- Born: May 18, 1926 Manila, Philippine Islands
- Died: July 9, 1998 (aged 72)
- Other names: Jose V. Cruz
- Occupation(s): Diplomat, Journalist
- Spouse: Luisa Antonio Cruz
- Children: 7
- Parent: Judge Roman Cruz Amanda Corpuz Cruz

= Jose V. Cruz =

Jose V. Cruz (May 18, 1926 – July 9, 1998), also known as J. V. Cruz was a diplomat and writer from the Philippines. He was the resident Philippine Ambassador to Germany, Egypt, The Netherlands, Iraq, and the United Kingdom (Court of Saint James) from 1970 to 1986.

==Early life and education==
J.V. Cruz was born to judge (Court of First Instance) Roman Cruz and Amanda Corpuz Cruz, and the eldest of six siblings. In addition, he had two older brothers from the first marriage of his father. He attended Paco High School and went to university at the Ateneo de Manila and was a consistent top of the class student but eventually dropped out from college. He, however, became the youngest ever Press Secretary Cabinet Member in the history of the Philippines at the age of 28 years old.

==Career==
J.V. Cruz started off in media as a news reporter and had a short-lived role as Press Attache at the Philippine Consulate in San Francisco. He resigned that post to help in the campaign of President Ramon Magsaysay who after winning, appointed him as his Press Secretary. He later on became a regular columnist at the Manila Times in the early 60's until his appointment as Ambassador to the Federal Republic of Germany in 1970 by President Ferdinand Marcos. After resigning from his last diplomatic post, which was to the Court of Saint James in 1986, he returned to column writing for various newspapers until his death in 1998 when he succumbed to colon cancer.

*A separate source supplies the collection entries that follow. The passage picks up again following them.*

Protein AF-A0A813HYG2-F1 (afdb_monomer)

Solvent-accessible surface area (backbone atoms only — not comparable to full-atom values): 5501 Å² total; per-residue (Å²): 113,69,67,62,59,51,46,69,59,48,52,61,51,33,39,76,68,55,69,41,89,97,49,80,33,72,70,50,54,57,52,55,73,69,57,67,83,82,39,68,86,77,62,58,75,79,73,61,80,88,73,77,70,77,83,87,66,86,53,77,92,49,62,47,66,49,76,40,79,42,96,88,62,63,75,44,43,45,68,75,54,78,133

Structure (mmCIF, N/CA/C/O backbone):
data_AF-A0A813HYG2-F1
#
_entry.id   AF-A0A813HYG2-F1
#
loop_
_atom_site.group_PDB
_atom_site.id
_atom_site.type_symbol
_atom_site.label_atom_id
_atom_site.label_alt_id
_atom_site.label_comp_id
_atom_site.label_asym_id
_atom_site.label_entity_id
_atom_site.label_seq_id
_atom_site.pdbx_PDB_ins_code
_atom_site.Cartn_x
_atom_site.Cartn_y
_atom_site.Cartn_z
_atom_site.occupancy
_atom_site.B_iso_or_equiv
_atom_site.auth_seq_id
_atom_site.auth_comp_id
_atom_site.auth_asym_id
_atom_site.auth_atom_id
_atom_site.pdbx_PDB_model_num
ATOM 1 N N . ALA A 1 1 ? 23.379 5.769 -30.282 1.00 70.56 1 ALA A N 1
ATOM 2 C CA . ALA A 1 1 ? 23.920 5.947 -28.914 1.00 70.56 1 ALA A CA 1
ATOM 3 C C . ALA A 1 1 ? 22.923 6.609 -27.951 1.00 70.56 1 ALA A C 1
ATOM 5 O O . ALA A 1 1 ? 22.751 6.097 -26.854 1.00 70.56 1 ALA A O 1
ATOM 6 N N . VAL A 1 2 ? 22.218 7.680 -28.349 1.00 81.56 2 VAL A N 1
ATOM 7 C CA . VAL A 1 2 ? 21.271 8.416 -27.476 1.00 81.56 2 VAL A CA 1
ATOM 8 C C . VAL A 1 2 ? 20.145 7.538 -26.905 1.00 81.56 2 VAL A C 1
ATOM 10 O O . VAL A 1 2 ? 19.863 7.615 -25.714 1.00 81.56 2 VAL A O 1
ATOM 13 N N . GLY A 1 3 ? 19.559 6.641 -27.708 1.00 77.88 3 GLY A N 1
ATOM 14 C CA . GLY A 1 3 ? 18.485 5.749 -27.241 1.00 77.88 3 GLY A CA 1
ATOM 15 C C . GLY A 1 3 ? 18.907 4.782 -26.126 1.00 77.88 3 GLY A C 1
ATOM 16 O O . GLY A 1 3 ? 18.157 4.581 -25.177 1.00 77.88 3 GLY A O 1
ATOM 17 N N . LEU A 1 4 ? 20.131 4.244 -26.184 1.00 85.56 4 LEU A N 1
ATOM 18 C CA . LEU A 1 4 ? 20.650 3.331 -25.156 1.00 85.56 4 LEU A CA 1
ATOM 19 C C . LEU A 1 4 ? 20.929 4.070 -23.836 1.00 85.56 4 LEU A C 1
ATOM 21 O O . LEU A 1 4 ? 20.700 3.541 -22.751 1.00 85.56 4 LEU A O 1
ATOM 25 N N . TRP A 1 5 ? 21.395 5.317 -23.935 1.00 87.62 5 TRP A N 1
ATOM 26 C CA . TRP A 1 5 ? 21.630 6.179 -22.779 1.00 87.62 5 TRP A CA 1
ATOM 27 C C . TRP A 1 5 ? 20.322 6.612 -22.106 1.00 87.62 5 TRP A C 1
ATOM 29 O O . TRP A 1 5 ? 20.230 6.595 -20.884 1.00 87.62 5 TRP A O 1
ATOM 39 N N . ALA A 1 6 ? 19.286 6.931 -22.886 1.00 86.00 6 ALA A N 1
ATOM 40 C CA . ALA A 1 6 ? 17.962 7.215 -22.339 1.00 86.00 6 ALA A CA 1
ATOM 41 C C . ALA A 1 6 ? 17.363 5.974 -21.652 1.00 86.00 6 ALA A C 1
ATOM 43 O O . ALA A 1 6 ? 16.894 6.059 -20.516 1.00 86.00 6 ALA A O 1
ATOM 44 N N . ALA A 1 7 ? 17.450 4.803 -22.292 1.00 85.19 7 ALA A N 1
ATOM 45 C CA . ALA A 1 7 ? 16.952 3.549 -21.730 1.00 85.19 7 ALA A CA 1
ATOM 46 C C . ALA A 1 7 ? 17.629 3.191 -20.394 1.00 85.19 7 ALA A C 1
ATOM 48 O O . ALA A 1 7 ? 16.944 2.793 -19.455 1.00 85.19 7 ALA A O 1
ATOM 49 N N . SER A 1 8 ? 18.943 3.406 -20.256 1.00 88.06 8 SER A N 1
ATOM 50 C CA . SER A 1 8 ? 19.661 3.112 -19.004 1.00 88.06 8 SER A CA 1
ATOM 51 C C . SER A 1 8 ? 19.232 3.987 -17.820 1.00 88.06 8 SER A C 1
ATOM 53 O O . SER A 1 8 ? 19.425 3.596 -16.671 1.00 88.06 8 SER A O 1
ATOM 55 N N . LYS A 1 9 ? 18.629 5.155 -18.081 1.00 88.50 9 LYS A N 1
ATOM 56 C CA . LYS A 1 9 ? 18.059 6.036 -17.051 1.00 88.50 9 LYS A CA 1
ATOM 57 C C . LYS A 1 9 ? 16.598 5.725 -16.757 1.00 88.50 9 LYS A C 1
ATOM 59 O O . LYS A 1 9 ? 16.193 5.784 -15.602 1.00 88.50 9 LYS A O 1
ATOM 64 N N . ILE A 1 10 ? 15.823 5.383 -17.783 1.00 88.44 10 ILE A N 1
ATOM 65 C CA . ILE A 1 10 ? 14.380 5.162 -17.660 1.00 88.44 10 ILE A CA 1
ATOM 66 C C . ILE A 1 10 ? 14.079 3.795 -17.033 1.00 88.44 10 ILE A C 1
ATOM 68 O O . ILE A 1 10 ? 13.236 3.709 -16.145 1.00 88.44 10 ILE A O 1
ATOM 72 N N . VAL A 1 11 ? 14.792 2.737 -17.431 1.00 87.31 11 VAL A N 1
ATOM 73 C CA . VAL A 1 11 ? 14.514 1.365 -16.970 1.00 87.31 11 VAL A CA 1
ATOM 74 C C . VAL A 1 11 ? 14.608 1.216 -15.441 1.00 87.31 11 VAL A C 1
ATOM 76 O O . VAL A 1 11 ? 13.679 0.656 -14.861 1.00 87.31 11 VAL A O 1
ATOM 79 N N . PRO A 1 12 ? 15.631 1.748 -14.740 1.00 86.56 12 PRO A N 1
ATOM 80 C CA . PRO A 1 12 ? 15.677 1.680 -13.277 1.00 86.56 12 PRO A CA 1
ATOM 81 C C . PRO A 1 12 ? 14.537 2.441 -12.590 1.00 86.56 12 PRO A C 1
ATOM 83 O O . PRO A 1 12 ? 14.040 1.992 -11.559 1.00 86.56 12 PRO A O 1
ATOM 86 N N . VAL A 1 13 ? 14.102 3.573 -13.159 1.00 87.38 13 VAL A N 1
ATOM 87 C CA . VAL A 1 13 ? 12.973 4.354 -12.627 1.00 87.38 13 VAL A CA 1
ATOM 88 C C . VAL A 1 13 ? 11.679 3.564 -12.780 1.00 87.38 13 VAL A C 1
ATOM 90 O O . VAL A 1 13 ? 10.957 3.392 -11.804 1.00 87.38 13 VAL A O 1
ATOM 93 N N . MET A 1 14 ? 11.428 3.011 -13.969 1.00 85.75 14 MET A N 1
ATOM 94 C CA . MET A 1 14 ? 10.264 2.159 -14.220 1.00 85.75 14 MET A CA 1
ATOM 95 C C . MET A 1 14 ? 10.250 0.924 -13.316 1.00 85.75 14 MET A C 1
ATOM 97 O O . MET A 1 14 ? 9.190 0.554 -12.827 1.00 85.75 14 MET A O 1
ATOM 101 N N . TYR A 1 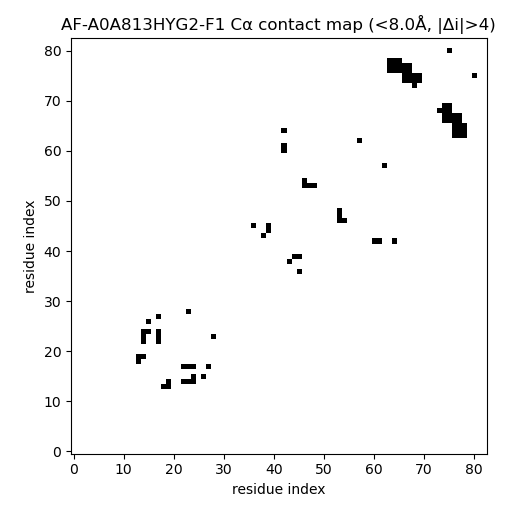15 ? 11.412 0.314 -13.061 1.00 86.12 15 TYR A N 1
ATOM 102 C CA . TYR A 1 15 ? 11.534 -0.817 -12.141 1.00 86.12 15 TYR A CA 1
ATOM 103 C C . TYR A 1 15 ? 11.187 -0.418 -10.705 1.00 86.12 15 TYR A C 1
ATOM 105 O O . TYR A 1 15 ? 10.404 -1.092 -10.052 1.00 86.12 15 TYR A O 1
ATOM 113 N N . HIS A 1 16 ? 11.719 0.704 -10.217 1.00 84.50 16 HIS A N 1
ATOM 114 C CA . HIS A 1 16 ? 11.428 1.179 -8.865 1.00 84.50 16 HIS A CA 1
ATOM 115 C C . HIS A 1 16 ? 9.956 1.590 -8.674 1.00 84.50 16 HIS A C 1
ATOM 117 O O . HIS A 1 16 ? 9.414 1.464 -7.578 1.00 84.50 16 HIS A O 1
ATOM 123 N N . TRP A 1 17 ? 9.318 2.087 -9.737 1.00 81.62 17 TRP A N 1
ATOM 124 C CA . TRP A 1 17 ? 7.930 2.557 -9.734 1.00 81.62 17 TRP A CA 1
ATOM 125 C C . TRP A 1 17 ? 6.923 1.473 -10.141 1.00 81.62 17 TRP A C 1
ATOM 127 O O . TRP A 1 17 ? 5.745 1.782 -10.287 1.00 81.62 17 TRP A O 1
ATOM 137 N N . GLU A 1 18 ? 7.359 0.220 -10.317 1.00 81.56 18 GLU A N 1
ATOM 138 C CA . GLU A 1 18 ? 6.498 -0.911 -10.714 1.00 81.56 18 GLU A CA 1
ATOM 139 C C . GLU A 1 18 ? 5.775 -0.701 -12.058 1.00 81.56 18 GLU A C 1
ATOM 141 O O . GLU A 1 18 ? 4.690 -1.219 -12.301 1.00 81.56 18 GLU A O 1
ATOM 146 N N . MET A 1 19 ? 6.378 0.069 -12.965 1.00 81.75 19 MET A N 1
ATOM 147 C CA . MET A 1 19 ? 5.801 0.385 -14.277 1.00 81.75 19 MET A CA 1
ATOM 148 C C . MET A 1 19 ? 6.130 -0.665 -15.349 1.00 81.75 19 MET A C 1
ATOM 150 O O . MET A 1 19 ? 5.757 -0.492 -16.509 1.00 81.75 19 MET A O 1
ATOM 154 N N . ILE A 1 20 ? 6.871 -1.722 -14.999 1.00 82.75 20 ILE A N 1
ATOM 155 C CA . ILE A 1 20 ? 7.239 -2.811 -15.910 1.00 82.75 20 ILE A CA 1
ATOM 156 C C . ILE A 1 20 ? 6.277 -3.983 -15.666 1.00 82.75 20 ILE A C 1
ATOM 158 O O . ILE A 1 20 ? 6.371 -4.635 -14.625 1.00 82.75 20 ILE A O 1
ATOM 162 N N . PRO A 1 21 ? 5.369 -4.295 -16.609 1.00 76.25 21 PRO A N 1
ATOM 163 C CA . PRO A 1 21 ? 4.422 -5.390 -16.441 1.00 76.25 21 PRO A CA 1
ATOM 164 C C . PRO A 1 21 ? 5.144 -6.721 -16.208 1.00 76.25 21 PRO A C 1
ATOM 166 O O . PRO A 1 21 ? 6.078 -7.065 -16.932 1.00 76.25 21 PRO A O 1
ATOM 169 N N . GLY A 1 22 ? 4.702 -7.480 -15.205 1.00 78.25 22 GLY A N 1
ATOM 170 C CA . GLY A 1 22 ? 5.251 -8.802 -14.886 1.00 78.25 22 GLY A CA 1
ATOM 171 C C . GLY A 1 22 ? 6.586 -8.800 -14.133 1.00 78.25 22 GLY A C 1
ATOM 172 O O . GLY A 1 22 ? 7.115 -9.875 -13.861 1.00 78.25 22 GLY A O 1
ATOM 173 N N . VAL A 1 23 ? 7.129 -7.633 -13.769 1.00 82.56 23 VAL A N 1
ATOM 174 C CA . VAL A 1 23 ? 8.376 -7.517 -13.004 1.00 82.56 23 VAL A CA 1
ATOM 175 C C . VAL A 1 23 ? 8.128 -6.693 -11.746 1.00 82.56 23 VAL A C 1
ATOM 177 O O . VAL A 1 23 ? 7.872 -5.499 -11.839 1.00 82.56 23 VAL A O 1
ATOM 180 N N . ALA A 1 24 ? 8.257 -7.326 -10.579 1.00 82.25 24 ALA A N 1
ATOM 181 C CA . ALA A 1 24 ? 8.125 -6.657 -9.287 1.00 82.25 24 ALA A CA 1
ATOM 182 C C . ALA A 1 24 ? 9.496 -6.321 -8.680 1.00 82.25 24 ALA A C 1
ATOM 184 O O . ALA A 1 24 ? 10.396 -7.173 -8.659 1.00 82.25 24 ALA A O 1
ATOM 185 N N . SER A 1 25 ? 9.666 -5.104 -8.157 1.00 85.00 25 SER A N 1
ATOM 186 C CA . SER A 1 25 ? 10.907 -4.725 -7.467 1.00 85.00 25 SER A CA 1
ATOM 187 C C . SER A 1 25 ? 10.990 -5.308 -6.047 1.00 85.00 25 SER A C 1
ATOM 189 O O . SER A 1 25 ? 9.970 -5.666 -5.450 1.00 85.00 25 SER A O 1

Cruz was a ghost writer for many high government officials, including three presidents of the Philippines. He also hosted a television show called J.V. Cruz Interviews, a public affairs special that won several awards as did his column writing that won him Best Columnist of the Year. He was also top adviser and strategist to several Presidential campaigns.

Cruz was often described as a bon vivant and was praised for his handsome looks as much as he was for his intellect, skillful writing, and political analyses. He was read by leaders and pillars of commerce and industry as well as by national and local politicians.

==Personal life==
Ambassador J.V. Cruz was married to Luisa Antonio for more than fifty years. She died three years before him of cancer. They had seven children and eight grandchildren.